» Work request
Output only an exact transcription of the line containing "ATOM 83 O O" and all lines that follow it in the data below.

» Exercise input
***
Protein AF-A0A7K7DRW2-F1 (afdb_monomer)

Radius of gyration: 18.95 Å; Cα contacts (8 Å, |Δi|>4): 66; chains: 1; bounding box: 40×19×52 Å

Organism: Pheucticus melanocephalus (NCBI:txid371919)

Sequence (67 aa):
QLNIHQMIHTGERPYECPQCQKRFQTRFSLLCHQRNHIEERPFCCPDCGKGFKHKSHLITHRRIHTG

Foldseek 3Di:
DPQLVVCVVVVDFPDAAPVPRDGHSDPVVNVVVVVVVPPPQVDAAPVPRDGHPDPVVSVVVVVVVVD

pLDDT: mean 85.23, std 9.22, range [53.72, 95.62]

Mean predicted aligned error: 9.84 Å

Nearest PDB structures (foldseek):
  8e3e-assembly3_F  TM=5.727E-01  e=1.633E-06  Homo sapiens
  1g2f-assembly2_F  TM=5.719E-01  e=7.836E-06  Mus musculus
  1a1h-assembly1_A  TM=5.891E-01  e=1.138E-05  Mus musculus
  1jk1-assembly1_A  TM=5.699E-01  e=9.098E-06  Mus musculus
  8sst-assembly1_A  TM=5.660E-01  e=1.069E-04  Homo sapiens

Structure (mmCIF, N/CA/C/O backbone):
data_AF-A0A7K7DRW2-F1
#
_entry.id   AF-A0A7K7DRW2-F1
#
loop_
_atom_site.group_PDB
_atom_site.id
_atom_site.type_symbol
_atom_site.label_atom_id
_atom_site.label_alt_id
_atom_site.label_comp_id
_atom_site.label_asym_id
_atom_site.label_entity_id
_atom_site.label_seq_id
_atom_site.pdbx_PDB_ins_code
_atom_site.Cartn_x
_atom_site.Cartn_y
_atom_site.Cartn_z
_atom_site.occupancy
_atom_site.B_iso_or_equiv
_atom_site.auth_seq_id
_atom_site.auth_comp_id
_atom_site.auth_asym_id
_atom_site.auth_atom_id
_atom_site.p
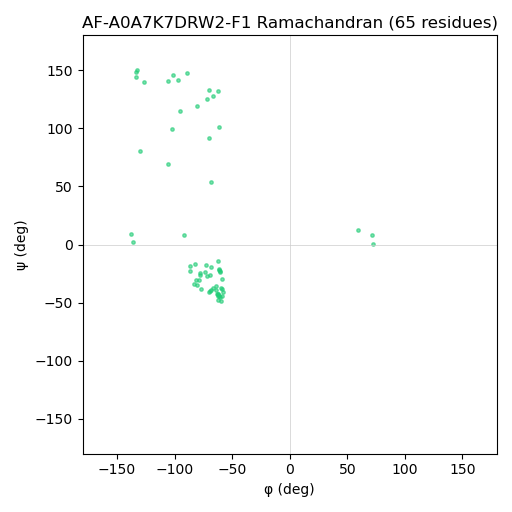dbx_PDB_model_num
ATOM 1 N N . GLN A 1 1 ? -21.806 9.429 18.484 1.00 53.72 1 GLN A N 1
ATOM 2 C CA . GLN A 1 1 ? -20.725 8.499 18.082 1.00 53.72 1 GLN A CA 1
ATOM 3 C C . GLN A 1 1 ? -19.642 8.508 19.169 1.00 53.72 1 GLN A C 1
ATOM 5 O O . GLN A 1 1 ? -18.624 9.163 19.022 1.00 53.72 1 GLN A O 1
ATOM 10 N N . LEU A 1 2 ? -19.901 7.858 20.312 1.00 59.81 2 LEU A N 1
ATOM 11 C CA . LEU A 1 2 ? -19.065 7.965 21.525 1.00 59.81 2 LEU A CA 1
ATOM 12 C C . LEU A 1 2 ? -17.877 6.978 21.549 1.00 59.81 2 LEU A C 1
ATOM 14 O O . LEU A 1 2 ? -16.916 7.172 22.279 1.00 59.81 2 LEU A O 1
ATOM 18 N N . ASN A 1 3 ? -17.935 5.927 20.727 1.00 66.06 3 ASN A N 1
ATOM 19 C CA . ASN A 1 3 ? -17.061 4.760 20.847 1.00 66.06 3 ASN A CA 1
ATOM 20 C C . ASN A 1 3 ? -15.658 4.980 20.227 1.00 66.06 3 ASN A C 1
ATOM 22 O O . ASN A 1 3 ? -14.659 4.546 20.784 1.00 66.06 3 ASN A O 1
ATOM 26 N N . ILE A 1 4 ? -15.550 5.739 19.122 1.00 70.62 4 ILE A N 1
ATOM 27 C CA . ILE A 1 4 ? -14.254 5.990 18.451 1.00 70.62 4 ILE A CA 1
ATOM 28 C C . ILE A 1 4 ? -13.344 6.901 19.275 1.00 70.62 4 ILE A C 1
ATOM 30 O O . ILE A 1 4 ? -12.149 6.648 19.374 1.00 70.62 4 ILE A O 1
ATOM 34 N N . HIS A 1 5 ? -13.905 7.943 19.890 1.00 76.88 5 HIS A N 1
ATOM 35 C CA . H
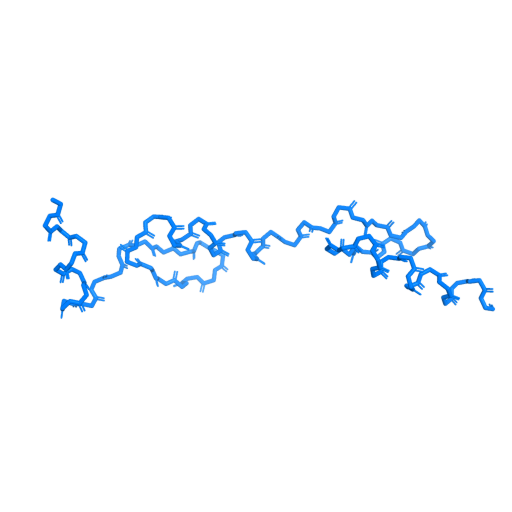IS A 1 5 ? -13.139 8.849 20.741 1.00 76.88 5 HIS A CA 1
ATOM 36 C C . HIS A 1 5 ? -12.580 8.128 21.978 1.00 76.88 5 HIS A C 1
ATOM 38 O O . HIS A 1 5 ? -11.433 8.349 22.350 1.00 76.88 5 HIS A O 1
ATOM 44 N N . GLN A 1 6 ? -13.356 7.218 22.579 1.00 75.19 6 GLN A N 1
ATOM 45 C CA . GLN A 1 6 ? -12.907 6.423 23.726 1.00 75.19 6 GLN A CA 1
ATOM 46 C C . GLN A 1 6 ? -11.733 5.494 23.381 1.00 75.19 6 GLN A C 1
ATOM 48 O O . GLN A 1 6 ? -10.816 5.371 24.189 1.00 75.19 6 GLN A O 1
ATOM 53 N N . MET A 1 7 ? -11.689 4.933 22.165 1.00 77.00 7 MET A N 1
ATOM 54 C CA . MET A 1 7 ? -10.562 4.107 21.698 1.00 77.00 7 MET A CA 1
ATOM 55 C C . MET A 1 7 ? -9.220 4.860 21.639 1.00 77.00 7 MET A C 1
ATOM 57 O O . MET A 1 7 ? -8.159 4.237 21.682 1.00 77.00 7 MET A O 1
ATOM 61 N N . ILE A 1 8 ? -9.238 6.197 21.561 1.00 76.31 8 ILE A N 1
ATOM 62 C CA . ILE A 1 8 ? -8.015 7.012 21.628 1.00 76.31 8 ILE A CA 1
ATOM 63 C C . ILE A 1 8 ? -7.426 6.965 23.041 1.00 76.31 8 ILE A C 1
ATOM 65 O O . ILE A 1 8 ? -6.212 6.849 23.188 1.00 76.31 8 ILE A O 1
ATOM 69 N N . HIS A 1 9 ? -8.286 7.012 24.061 1.00 78.88 9 HIS A N 1
ATOM 70 C CA . HIS A 1 9 ? -7.881 6.987 25.468 1.00 78.88 9 HIS 
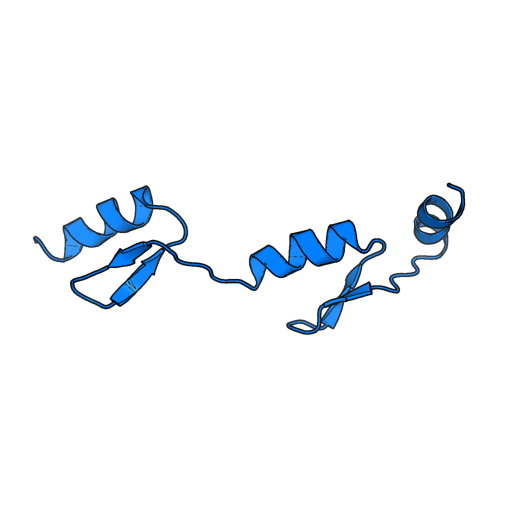A CA 1
ATOM 71 C C . HIS A 1 9 ? -7.486 5.587 25.933 1.00 78.88 9 HIS A C 1
ATOM 73 O O . HIS A 1 9 ? -6.521 5.444 26.675 1.00 78.88 9 HIS A O 1
ATOM 79 N N . THR A 1 10 ? -8.193 4.547 25.482 1.00 83.12 10 THR A N 1
ATOM 80 C CA . THR A 1 10 ? -7.886 3.156 25.866 1.00 83.12 10 THR A CA 1
ATOM 81 C C . THR A 1 10 ? -6.756 2.540 25.043 1.00 83.12 10 THR A C 1
ATOM 83 O O . THR A 1 10 ? -6.192 1.520 25.429 1.00 83.12 10 THR A O 1
ATOM 86 N N . GLY A 1 11 ? -6.421 3.135 23.895 1.00 81.06 11 GLY A N 1
ATOM 87 C CA . GLY A 1 11 ? -5.422 2.596 22.975 1.00 81.06 11 GLY A CA 1
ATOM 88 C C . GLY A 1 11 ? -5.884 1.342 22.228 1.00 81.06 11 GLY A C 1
***
» Response to the exercise
ATOM 83 O O . THR A 1 10 ? -6.192 1.520 25.429 1.00 83.12 10 THR A O 1
ATOM 86 N N . GLY A 1 11 ? -6.421 3.135 23.895 1.00 81.06 11 GLY A N 1
ATOM 87 C CA . GLY A 1 11 ? -5.422 2.596 22.975 1.00 81.06 11 GLY A CA 1
ATOM 88 C C . GLY A 1 11 ? -5.884 1.342 22.228 1.00 81.06 11 GLY A C 1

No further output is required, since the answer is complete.